Of the records that follow, copy only the lines from the line containing "ATOM 191 C CA" to the line containing "ATOM 193 O O", both included, exactly as written.

====== Information ======

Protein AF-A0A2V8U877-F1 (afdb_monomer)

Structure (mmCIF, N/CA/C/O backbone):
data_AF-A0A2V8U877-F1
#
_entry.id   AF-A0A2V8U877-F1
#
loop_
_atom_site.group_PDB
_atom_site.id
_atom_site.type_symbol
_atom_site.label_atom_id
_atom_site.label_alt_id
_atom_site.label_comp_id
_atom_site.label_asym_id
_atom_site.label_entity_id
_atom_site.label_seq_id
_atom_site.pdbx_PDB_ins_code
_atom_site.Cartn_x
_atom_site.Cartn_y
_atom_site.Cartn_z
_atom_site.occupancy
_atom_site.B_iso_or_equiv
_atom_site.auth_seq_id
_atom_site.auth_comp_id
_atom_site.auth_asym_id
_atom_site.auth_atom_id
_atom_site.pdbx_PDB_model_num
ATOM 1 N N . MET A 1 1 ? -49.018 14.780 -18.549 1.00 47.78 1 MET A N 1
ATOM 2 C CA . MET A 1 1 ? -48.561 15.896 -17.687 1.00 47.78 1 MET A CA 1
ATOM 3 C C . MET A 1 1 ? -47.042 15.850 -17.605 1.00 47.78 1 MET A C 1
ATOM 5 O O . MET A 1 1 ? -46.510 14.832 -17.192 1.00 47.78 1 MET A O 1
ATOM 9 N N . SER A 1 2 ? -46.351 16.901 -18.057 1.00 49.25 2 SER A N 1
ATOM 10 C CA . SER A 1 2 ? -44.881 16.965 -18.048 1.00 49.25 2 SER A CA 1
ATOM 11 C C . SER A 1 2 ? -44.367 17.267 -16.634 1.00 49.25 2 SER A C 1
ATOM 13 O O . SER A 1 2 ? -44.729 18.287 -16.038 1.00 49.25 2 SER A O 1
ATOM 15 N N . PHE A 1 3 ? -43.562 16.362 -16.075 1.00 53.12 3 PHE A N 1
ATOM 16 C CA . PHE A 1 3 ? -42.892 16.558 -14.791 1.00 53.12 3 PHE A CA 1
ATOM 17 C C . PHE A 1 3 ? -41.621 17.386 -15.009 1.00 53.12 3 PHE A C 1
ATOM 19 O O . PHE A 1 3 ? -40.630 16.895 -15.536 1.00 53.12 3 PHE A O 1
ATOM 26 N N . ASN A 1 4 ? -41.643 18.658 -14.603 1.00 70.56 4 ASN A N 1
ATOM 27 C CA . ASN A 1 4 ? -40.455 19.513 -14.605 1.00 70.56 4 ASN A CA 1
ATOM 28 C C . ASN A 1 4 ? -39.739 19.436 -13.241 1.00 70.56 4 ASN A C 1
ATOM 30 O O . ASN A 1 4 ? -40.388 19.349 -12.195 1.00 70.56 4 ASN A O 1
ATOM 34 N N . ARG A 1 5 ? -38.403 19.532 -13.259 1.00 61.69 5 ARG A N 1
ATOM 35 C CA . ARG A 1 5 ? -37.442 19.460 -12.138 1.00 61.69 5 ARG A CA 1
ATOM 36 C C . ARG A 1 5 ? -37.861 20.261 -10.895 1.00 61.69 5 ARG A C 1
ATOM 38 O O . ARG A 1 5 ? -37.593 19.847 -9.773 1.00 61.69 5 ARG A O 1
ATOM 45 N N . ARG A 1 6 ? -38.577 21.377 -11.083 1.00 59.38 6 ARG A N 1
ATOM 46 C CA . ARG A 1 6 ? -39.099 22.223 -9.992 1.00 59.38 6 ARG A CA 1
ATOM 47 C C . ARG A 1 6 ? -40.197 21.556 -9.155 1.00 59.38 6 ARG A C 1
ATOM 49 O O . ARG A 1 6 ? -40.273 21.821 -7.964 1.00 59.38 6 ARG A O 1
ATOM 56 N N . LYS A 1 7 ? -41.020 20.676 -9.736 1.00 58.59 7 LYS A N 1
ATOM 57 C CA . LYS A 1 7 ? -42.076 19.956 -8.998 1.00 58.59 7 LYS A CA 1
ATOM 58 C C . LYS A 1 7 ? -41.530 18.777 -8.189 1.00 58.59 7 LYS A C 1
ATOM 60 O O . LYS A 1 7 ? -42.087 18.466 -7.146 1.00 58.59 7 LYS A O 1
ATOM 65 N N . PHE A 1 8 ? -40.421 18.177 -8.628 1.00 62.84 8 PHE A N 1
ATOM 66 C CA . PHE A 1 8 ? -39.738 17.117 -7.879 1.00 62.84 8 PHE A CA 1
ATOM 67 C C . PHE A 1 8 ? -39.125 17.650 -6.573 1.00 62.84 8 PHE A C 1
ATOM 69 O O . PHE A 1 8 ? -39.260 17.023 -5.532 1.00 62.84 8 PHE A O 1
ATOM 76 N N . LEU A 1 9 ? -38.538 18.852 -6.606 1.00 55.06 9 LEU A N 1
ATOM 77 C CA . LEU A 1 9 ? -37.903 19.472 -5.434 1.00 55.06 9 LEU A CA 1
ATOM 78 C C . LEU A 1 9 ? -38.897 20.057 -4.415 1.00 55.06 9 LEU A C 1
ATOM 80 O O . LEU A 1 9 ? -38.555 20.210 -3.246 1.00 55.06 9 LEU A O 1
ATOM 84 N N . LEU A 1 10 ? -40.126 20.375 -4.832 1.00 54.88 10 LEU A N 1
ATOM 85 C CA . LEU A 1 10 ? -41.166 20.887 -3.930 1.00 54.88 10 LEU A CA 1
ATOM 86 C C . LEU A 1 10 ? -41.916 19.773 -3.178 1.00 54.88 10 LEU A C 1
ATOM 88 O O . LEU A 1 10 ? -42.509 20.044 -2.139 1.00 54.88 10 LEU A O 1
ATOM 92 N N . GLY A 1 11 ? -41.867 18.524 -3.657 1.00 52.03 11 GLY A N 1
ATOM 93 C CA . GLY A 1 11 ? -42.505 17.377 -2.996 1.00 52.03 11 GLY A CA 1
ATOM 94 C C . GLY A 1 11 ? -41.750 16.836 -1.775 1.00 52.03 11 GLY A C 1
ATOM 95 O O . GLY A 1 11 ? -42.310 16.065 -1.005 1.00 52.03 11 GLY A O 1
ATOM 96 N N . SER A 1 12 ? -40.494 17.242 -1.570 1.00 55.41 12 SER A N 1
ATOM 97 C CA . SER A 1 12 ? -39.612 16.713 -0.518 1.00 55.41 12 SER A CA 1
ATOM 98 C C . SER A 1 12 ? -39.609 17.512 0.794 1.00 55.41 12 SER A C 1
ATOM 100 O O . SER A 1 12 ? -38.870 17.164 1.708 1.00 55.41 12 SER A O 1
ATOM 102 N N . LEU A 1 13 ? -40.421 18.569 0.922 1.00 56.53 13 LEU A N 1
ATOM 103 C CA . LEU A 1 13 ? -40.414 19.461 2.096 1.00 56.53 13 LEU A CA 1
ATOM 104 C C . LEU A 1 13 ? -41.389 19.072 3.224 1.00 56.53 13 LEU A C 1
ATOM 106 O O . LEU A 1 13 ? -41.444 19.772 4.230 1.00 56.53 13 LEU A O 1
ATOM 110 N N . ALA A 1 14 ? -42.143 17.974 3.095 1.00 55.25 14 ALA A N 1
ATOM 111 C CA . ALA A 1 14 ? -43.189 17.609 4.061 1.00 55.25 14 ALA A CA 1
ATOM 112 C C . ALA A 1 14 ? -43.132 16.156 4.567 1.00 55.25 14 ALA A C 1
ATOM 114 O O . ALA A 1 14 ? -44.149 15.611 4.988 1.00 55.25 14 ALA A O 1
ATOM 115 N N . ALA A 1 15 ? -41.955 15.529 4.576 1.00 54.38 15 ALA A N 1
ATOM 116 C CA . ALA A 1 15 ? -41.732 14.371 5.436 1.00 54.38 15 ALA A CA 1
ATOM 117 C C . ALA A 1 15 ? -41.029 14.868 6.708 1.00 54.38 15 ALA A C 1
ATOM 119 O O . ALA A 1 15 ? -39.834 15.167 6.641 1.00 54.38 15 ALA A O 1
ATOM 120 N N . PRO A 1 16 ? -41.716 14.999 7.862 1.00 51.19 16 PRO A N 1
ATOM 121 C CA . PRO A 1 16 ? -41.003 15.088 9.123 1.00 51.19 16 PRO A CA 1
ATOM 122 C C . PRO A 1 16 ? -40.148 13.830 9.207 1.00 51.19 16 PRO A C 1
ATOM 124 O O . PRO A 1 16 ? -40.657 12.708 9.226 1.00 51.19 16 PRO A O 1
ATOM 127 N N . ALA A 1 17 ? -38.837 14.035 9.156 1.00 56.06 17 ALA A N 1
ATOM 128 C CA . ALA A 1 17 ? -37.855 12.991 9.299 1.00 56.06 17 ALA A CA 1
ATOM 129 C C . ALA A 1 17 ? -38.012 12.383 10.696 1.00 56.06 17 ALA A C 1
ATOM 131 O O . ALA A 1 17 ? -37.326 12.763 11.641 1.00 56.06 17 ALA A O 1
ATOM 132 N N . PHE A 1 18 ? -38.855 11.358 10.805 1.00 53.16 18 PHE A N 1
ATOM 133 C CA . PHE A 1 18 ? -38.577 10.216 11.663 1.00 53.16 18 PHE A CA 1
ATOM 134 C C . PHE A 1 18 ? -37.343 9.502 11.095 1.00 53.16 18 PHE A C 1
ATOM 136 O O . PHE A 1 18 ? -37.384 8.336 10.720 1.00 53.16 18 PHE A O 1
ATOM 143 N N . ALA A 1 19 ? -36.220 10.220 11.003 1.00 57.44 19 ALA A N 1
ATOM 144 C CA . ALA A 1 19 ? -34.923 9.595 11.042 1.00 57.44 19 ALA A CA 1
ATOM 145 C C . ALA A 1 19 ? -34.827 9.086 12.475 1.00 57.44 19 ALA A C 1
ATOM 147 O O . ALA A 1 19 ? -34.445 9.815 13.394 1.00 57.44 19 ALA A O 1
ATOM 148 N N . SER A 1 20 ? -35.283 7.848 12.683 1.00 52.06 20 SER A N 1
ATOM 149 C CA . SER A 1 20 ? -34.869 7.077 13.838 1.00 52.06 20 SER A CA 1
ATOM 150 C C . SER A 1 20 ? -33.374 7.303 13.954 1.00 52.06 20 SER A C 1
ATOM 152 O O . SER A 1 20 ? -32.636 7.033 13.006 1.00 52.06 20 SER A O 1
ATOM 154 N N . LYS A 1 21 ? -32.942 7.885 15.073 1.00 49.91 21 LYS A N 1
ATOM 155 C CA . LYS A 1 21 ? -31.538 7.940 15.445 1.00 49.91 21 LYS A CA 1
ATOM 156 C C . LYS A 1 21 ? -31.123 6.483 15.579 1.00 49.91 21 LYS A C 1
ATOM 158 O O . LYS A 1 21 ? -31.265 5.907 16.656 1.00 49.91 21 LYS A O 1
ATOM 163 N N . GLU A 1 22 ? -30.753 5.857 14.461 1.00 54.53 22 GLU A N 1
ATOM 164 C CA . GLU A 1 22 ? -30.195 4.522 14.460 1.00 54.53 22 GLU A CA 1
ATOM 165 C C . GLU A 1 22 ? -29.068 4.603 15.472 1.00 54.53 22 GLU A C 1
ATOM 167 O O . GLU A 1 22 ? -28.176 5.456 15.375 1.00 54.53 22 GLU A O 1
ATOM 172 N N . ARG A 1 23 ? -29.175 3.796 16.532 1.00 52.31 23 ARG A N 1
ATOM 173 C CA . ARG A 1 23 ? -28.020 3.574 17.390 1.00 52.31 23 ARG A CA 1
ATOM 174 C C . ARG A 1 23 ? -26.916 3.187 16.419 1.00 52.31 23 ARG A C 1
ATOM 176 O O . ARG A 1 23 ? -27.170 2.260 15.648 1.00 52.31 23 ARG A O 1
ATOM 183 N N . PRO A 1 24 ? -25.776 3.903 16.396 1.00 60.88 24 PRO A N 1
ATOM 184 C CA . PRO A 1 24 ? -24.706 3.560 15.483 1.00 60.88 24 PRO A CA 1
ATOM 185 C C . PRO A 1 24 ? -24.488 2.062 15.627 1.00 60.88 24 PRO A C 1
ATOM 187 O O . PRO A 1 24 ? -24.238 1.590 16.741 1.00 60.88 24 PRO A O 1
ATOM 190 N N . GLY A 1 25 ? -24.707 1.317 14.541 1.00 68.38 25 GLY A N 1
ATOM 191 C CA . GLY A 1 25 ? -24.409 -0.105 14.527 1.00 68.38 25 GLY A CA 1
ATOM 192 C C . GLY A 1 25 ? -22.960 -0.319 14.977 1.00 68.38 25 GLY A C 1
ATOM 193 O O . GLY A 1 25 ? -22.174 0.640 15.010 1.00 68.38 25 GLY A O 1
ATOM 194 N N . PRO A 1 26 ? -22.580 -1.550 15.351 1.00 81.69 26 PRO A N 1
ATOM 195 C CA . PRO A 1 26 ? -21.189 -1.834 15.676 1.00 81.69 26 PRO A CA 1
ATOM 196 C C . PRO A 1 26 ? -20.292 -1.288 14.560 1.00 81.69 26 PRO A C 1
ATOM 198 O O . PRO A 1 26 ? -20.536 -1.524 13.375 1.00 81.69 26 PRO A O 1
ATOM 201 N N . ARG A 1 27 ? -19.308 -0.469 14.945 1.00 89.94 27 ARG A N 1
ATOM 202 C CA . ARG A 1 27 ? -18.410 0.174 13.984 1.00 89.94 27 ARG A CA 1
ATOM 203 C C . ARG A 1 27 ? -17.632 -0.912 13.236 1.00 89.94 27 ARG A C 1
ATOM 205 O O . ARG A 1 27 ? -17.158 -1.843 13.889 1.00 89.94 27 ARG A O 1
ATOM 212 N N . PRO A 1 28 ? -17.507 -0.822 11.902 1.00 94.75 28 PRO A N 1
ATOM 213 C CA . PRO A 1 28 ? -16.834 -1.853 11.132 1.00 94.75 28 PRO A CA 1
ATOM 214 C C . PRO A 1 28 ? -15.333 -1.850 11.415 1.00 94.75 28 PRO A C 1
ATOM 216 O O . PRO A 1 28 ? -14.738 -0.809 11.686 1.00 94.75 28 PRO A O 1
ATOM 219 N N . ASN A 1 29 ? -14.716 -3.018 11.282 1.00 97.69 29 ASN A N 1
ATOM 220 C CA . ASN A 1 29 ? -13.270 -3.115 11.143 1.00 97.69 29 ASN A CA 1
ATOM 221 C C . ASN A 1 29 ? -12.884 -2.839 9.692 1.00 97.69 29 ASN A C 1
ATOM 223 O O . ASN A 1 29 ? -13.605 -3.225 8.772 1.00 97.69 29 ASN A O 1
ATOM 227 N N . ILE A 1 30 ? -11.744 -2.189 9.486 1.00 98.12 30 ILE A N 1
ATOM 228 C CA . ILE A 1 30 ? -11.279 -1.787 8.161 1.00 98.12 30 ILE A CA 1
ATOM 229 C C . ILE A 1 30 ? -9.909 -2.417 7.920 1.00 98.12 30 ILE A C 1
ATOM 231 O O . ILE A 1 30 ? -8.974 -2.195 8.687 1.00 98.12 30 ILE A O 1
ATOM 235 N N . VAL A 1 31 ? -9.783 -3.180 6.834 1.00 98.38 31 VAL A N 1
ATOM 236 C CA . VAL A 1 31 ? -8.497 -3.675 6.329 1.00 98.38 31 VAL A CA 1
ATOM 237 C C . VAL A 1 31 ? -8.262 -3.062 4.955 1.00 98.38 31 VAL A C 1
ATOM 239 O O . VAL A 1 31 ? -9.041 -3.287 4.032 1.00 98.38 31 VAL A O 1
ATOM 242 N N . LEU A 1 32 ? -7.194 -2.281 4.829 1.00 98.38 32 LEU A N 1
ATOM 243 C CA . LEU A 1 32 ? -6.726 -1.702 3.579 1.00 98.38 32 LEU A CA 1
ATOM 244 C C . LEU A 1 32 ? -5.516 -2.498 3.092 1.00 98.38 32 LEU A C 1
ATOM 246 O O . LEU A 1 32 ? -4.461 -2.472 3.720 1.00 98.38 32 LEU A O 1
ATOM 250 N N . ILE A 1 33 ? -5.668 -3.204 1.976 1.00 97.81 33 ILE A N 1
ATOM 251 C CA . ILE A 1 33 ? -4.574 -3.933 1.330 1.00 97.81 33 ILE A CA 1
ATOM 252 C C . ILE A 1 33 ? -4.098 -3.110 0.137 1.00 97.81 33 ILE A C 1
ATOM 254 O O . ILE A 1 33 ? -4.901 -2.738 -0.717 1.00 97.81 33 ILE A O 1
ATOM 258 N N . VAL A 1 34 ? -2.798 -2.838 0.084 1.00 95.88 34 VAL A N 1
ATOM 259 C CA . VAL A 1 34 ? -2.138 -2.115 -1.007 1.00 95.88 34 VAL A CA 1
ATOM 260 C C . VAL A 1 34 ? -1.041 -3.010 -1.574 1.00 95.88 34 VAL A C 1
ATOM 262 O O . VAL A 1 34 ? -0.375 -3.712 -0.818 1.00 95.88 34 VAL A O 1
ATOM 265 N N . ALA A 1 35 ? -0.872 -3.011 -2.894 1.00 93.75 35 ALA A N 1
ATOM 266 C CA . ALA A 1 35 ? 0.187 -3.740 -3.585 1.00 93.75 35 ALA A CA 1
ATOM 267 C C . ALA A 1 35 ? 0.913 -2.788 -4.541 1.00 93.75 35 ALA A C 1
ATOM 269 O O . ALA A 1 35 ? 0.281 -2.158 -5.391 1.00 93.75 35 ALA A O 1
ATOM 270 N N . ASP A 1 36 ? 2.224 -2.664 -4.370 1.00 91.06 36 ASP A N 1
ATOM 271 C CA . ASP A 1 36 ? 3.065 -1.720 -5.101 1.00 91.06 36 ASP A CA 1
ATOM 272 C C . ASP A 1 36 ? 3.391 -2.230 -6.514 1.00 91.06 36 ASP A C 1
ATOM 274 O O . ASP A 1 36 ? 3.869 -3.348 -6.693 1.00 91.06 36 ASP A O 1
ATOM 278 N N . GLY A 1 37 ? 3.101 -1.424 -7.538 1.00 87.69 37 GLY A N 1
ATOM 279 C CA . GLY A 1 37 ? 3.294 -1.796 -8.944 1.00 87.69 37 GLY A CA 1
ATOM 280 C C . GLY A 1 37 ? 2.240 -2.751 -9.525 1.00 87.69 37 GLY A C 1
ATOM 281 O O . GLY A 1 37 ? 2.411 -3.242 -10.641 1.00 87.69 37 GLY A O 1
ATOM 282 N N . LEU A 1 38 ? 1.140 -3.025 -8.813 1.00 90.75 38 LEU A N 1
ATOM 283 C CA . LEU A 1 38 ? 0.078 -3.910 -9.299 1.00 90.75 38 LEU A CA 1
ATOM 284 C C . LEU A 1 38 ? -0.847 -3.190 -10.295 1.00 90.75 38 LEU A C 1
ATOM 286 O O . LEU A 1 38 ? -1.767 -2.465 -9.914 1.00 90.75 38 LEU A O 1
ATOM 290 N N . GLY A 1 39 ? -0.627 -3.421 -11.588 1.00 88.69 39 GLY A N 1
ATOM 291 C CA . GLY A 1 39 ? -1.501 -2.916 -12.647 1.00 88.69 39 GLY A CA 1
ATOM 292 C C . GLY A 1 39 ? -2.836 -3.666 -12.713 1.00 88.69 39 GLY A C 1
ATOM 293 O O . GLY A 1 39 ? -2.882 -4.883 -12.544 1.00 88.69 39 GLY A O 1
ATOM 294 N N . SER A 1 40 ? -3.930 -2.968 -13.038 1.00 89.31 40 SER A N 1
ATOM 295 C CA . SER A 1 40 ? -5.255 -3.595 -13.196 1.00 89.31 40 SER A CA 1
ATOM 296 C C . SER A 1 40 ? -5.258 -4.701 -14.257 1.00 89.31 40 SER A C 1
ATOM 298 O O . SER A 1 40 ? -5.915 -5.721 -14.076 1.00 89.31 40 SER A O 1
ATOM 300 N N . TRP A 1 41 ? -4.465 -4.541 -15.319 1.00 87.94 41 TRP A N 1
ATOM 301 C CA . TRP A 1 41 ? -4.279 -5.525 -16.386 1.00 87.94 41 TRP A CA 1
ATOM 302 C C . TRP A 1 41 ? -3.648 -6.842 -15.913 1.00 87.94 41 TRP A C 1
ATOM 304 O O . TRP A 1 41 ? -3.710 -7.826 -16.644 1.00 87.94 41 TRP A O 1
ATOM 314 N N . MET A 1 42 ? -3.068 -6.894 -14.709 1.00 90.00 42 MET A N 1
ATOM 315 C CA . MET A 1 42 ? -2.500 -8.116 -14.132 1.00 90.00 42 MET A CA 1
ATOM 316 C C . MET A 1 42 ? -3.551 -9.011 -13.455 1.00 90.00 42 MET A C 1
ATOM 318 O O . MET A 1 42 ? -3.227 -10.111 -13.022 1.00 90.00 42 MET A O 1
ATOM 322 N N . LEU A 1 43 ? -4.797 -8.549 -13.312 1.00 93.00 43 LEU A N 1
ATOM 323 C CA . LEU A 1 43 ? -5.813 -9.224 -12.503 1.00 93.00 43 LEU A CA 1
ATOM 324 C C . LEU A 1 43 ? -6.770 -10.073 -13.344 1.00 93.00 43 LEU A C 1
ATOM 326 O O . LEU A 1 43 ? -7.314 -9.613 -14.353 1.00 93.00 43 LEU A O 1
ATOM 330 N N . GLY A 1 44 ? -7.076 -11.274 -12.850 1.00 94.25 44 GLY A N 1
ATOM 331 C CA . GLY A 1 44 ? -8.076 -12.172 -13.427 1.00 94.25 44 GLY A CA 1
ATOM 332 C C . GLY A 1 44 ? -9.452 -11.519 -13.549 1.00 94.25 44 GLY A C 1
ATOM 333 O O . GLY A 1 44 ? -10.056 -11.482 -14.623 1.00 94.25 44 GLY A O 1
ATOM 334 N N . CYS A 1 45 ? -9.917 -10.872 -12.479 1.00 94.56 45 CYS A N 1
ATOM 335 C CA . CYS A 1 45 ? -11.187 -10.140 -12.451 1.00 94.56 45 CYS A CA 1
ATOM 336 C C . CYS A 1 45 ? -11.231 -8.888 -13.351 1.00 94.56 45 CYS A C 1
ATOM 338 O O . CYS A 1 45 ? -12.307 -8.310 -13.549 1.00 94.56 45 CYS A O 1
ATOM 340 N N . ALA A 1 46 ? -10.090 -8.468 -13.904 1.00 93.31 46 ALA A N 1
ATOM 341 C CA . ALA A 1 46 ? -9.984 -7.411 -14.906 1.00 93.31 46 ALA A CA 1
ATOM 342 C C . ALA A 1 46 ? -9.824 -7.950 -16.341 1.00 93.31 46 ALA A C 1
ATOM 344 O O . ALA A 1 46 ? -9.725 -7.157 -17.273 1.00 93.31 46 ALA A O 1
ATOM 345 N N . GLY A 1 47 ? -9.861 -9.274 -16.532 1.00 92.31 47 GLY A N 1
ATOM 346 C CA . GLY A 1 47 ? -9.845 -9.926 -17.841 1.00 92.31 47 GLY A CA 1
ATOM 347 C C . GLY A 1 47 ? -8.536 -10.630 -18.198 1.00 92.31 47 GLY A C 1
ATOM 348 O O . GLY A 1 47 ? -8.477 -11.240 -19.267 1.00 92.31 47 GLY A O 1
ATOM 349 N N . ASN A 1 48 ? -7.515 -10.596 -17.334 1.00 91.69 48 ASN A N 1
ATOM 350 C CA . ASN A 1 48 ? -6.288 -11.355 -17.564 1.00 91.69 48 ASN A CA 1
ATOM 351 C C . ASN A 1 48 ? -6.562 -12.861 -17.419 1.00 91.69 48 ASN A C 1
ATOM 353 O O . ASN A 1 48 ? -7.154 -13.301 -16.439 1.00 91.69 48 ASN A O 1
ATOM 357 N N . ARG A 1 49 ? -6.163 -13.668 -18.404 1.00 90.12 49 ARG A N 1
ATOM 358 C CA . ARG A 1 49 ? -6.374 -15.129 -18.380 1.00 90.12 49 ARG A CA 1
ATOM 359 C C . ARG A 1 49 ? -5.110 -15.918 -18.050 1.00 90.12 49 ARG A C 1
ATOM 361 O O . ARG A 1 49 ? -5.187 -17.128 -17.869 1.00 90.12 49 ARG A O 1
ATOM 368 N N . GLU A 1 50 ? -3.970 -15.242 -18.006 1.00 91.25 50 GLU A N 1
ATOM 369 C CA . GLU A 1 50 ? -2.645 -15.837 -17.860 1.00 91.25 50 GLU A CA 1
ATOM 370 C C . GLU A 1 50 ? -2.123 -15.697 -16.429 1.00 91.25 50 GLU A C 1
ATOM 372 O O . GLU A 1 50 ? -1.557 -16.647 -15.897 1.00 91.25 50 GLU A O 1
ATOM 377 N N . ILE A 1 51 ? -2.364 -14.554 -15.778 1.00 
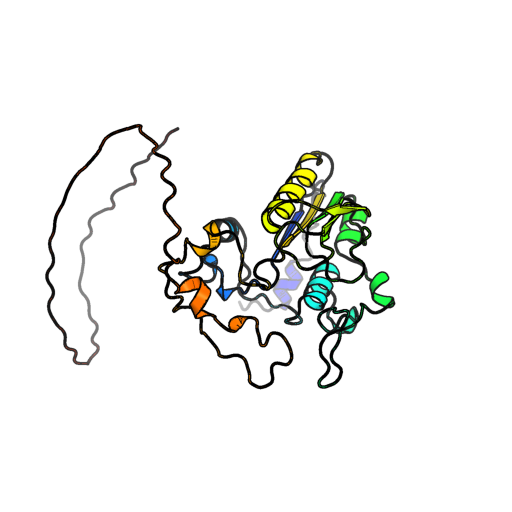90.75 51 ILE A N 1
ATOM 378 C CA . ILE A 1 51 ? -1.963 -14.287 -14.392 1.00 90.75 51 ILE A CA 1
ATOM 379 C C . ILE A 1 51 ? -3.066 -14.760 -13.439 1.00 90.75 51 ILE A C 1
ATOM 381 O O . ILE A 1 51 ? -4.221 -14.346 -13.526 1.00 90.75 51 ILE A O 1
ATOM 385 N N . LEU A 1 52 ? -2.705 -15.643 -12.505 1.00 91.88 52 LEU A N 1
ATOM 386 C CA . LEU A 1 52 ? -3.656 -16.307 -11.616 1.00 91.88 52 LEU A CA 1
ATOM 387 C C . LEU A 1 52 ? -3.832 -15.527 -10.306 1.00 91.88 52 LEU A C 1
ATOM 389 O O . LEU A 1 52 ? -2.965 -15.575 -9.431 1.00 91.88 52 LEU A O 1
ATOM 393 N N . THR A 1 53 ? -4.992 -14.886 -10.122 1.00 95.38 53 THR A N 1
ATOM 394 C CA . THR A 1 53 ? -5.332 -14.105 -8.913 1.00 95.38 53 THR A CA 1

======

Task response ->
ATOM 191 C CA . GLY A 1 25 ? -24.409 -0.105 14.527 1.00 68.38 25 GLY A CA 1
ATOM 192 C C . GLY A 1 25 ? -22.960 -0.319 14.977 1.00 68.38 25 GLY A C 1
ATOM 193 O O . GLY A 1 25 ? -22.174 0.640 15.010 1.00 68.38 25 GLY A O 1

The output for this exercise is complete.